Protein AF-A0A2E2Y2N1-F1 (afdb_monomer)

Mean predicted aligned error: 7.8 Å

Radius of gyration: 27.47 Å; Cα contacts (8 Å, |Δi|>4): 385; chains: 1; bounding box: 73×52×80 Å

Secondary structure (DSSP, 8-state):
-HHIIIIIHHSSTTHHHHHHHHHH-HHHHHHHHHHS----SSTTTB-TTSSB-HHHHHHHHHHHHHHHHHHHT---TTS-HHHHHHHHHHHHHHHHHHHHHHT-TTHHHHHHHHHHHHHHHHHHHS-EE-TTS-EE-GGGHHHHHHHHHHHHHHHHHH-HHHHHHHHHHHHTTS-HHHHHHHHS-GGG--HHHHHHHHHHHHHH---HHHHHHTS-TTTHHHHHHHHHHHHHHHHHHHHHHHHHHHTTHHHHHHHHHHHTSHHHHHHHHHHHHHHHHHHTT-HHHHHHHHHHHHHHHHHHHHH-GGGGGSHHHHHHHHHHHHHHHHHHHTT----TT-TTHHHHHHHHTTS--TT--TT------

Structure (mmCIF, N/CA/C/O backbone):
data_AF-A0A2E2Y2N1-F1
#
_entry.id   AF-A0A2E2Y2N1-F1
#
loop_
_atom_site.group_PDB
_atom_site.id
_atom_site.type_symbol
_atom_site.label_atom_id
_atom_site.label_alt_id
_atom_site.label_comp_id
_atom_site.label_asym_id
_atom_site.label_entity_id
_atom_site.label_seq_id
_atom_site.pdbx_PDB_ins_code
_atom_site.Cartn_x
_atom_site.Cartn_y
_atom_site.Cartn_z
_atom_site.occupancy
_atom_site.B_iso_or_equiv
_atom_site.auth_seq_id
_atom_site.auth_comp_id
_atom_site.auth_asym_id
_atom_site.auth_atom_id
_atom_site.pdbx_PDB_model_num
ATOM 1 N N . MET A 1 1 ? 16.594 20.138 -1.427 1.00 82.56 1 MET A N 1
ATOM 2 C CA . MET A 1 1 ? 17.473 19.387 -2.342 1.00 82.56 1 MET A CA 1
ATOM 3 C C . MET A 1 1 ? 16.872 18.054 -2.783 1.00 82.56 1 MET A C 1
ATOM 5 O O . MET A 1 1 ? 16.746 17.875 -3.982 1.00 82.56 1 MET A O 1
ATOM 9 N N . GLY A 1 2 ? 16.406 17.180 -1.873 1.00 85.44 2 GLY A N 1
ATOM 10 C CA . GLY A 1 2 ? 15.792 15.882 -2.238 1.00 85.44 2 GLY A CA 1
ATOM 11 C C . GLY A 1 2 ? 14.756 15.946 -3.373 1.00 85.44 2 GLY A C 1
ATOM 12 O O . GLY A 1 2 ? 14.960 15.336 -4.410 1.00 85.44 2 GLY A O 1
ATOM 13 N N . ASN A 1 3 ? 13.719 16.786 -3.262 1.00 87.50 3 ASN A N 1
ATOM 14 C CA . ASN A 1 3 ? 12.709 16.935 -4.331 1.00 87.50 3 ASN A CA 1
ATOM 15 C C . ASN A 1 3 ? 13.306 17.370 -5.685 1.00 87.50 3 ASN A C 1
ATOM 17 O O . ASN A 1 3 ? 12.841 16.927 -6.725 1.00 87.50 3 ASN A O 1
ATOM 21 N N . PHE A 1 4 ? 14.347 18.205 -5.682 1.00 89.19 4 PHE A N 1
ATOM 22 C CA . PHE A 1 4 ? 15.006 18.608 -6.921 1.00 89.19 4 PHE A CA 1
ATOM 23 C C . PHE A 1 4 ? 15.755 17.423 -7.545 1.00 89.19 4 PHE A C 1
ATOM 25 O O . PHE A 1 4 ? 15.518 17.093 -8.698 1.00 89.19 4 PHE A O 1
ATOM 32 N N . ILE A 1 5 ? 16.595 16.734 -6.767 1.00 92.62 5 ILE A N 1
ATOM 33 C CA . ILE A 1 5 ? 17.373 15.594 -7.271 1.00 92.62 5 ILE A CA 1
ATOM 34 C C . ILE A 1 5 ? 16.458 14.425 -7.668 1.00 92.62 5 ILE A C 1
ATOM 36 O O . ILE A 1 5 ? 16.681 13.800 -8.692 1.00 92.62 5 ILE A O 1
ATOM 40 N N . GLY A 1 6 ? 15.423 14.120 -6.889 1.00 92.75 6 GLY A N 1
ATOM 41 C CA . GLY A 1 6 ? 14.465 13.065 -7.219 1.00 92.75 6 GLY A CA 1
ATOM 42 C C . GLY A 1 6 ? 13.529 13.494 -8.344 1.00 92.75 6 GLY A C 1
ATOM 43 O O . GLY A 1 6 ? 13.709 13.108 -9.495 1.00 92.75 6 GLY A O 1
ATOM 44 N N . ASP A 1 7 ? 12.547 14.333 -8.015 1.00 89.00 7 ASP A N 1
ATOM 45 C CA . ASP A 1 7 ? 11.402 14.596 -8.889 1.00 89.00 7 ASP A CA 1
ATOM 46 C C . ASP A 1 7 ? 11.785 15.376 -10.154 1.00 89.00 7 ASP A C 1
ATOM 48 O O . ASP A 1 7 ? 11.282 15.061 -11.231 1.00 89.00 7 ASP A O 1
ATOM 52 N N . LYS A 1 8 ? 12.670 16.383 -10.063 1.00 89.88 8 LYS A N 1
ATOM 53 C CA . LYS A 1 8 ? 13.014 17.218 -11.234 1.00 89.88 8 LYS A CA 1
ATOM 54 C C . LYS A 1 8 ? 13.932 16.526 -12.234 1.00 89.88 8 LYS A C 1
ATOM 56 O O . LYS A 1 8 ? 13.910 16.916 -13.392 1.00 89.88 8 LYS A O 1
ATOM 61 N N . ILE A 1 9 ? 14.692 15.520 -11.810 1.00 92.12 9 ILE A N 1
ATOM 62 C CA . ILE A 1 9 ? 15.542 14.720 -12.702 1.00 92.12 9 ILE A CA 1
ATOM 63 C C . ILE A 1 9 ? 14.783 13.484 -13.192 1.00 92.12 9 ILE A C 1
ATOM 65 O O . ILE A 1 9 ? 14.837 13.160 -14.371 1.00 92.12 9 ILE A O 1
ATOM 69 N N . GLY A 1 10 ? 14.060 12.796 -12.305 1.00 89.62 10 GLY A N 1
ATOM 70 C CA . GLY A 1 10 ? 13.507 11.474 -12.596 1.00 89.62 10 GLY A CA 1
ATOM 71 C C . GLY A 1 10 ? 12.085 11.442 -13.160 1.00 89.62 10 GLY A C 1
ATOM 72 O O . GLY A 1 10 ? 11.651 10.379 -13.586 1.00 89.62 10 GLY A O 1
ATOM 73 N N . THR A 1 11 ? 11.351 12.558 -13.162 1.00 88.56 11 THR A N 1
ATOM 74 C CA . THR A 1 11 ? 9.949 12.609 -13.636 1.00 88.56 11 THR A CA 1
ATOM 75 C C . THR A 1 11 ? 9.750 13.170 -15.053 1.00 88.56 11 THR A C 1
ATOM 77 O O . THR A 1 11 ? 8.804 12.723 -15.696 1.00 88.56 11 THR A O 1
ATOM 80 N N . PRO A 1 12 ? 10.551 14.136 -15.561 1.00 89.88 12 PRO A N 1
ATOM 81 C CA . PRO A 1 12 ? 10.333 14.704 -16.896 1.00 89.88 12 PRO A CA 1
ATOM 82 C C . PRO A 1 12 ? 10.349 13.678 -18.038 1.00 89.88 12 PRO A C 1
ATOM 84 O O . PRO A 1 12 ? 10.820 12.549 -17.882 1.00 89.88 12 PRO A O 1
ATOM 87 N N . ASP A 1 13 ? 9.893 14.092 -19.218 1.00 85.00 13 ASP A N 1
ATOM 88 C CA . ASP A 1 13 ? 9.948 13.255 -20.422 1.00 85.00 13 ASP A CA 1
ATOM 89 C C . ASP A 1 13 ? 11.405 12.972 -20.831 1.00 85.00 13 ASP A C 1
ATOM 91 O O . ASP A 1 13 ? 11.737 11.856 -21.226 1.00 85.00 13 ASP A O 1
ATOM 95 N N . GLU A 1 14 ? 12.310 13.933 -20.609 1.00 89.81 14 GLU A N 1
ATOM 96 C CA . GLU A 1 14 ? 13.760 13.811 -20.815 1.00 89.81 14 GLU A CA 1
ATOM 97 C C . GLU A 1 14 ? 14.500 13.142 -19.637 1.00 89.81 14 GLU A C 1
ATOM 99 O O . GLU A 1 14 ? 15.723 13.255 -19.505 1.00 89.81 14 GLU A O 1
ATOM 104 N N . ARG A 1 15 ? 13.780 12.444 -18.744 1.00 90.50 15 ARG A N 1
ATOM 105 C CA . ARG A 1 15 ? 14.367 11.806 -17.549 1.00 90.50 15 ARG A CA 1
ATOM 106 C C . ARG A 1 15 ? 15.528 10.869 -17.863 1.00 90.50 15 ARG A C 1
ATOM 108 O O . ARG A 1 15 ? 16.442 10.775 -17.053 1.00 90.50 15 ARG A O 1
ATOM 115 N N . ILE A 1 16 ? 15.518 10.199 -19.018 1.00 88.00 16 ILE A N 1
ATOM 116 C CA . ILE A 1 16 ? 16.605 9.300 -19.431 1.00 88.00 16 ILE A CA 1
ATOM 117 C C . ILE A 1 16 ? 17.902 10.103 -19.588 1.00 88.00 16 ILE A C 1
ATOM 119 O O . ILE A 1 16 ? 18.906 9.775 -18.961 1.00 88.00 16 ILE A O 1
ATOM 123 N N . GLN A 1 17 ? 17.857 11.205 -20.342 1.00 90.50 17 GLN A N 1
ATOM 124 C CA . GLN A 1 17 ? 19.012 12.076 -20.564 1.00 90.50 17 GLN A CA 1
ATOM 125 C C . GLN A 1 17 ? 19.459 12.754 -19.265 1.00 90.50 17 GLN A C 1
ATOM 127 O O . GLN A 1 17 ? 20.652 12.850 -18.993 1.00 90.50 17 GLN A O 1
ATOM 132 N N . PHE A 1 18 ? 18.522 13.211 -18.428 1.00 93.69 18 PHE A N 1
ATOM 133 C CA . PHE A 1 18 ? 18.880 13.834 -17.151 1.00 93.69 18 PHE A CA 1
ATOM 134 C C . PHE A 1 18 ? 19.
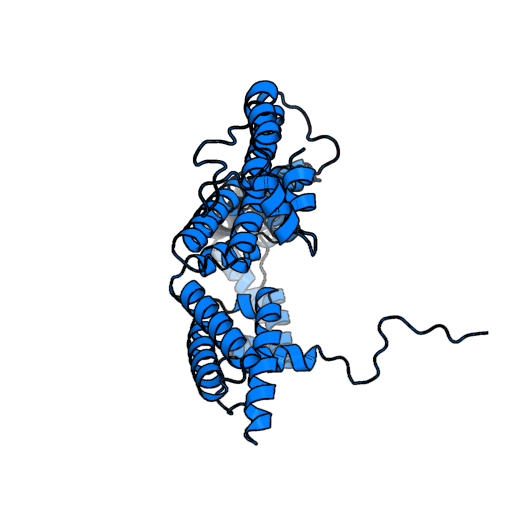506 12.853 -16.161 1.00 93.69 18 PHE A C 1
ATOM 136 O O . PHE A 1 18 ? 20.403 13.242 -15.415 1.00 93.69 18 PHE A O 1
ATOM 143 N N . ARG A 1 19 ? 19.058 11.594 -16.140 1.00 92.81 19 ARG A N 1
ATOM 144 C CA . ARG A 1 19 ? 19.638 10.554 -15.284 1.00 92.81 19 ARG A CA 1
ATOM 145 C C . ARG A 1 19 ? 21.025 10.141 -15.759 1.00 92.81 19 ARG A C 1
ATOM 147 O O . ARG A 1 19 ? 21.897 9.977 -14.913 1.00 92.81 19 ARG A O 1
ATOM 154 N N . GLU A 1 20 ? 21.251 10.048 -17.067 1.00 91.62 20 GLU A N 1
ATOM 155 C CA . GLU A 1 20 ? 22.584 9.822 -17.641 1.00 91.62 20 GLU A CA 1
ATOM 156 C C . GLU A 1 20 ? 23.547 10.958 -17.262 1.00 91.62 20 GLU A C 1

TASK DIRECTIONS |
A word-for-word copy of the lines above from the one with "ATOM 14 C CA" through the one with "ATOM 21 N N", inclusive, is the only output wanted.

RESPONSE TO THE TASK |
ATOM 14 C CA . ASN A 1 3 ? 12.709 16.935 -4.331 1.00 87.50 3 ASN A CA 1
ATOM 15 C C . ASN A 1 3 ? 13.306 17.370 -5.685 1.00 87.50 3 ASN A C 1
ATOM 17 O O . ASN A 1 3 ? 12.841 16.927 -6.725 1.00 87.50 3 ASN A O 1
ATOM 21 N N . PHE A 1 4 ? 14.347 18.205 -5.682 1.00 89.19 4 PHE A N 1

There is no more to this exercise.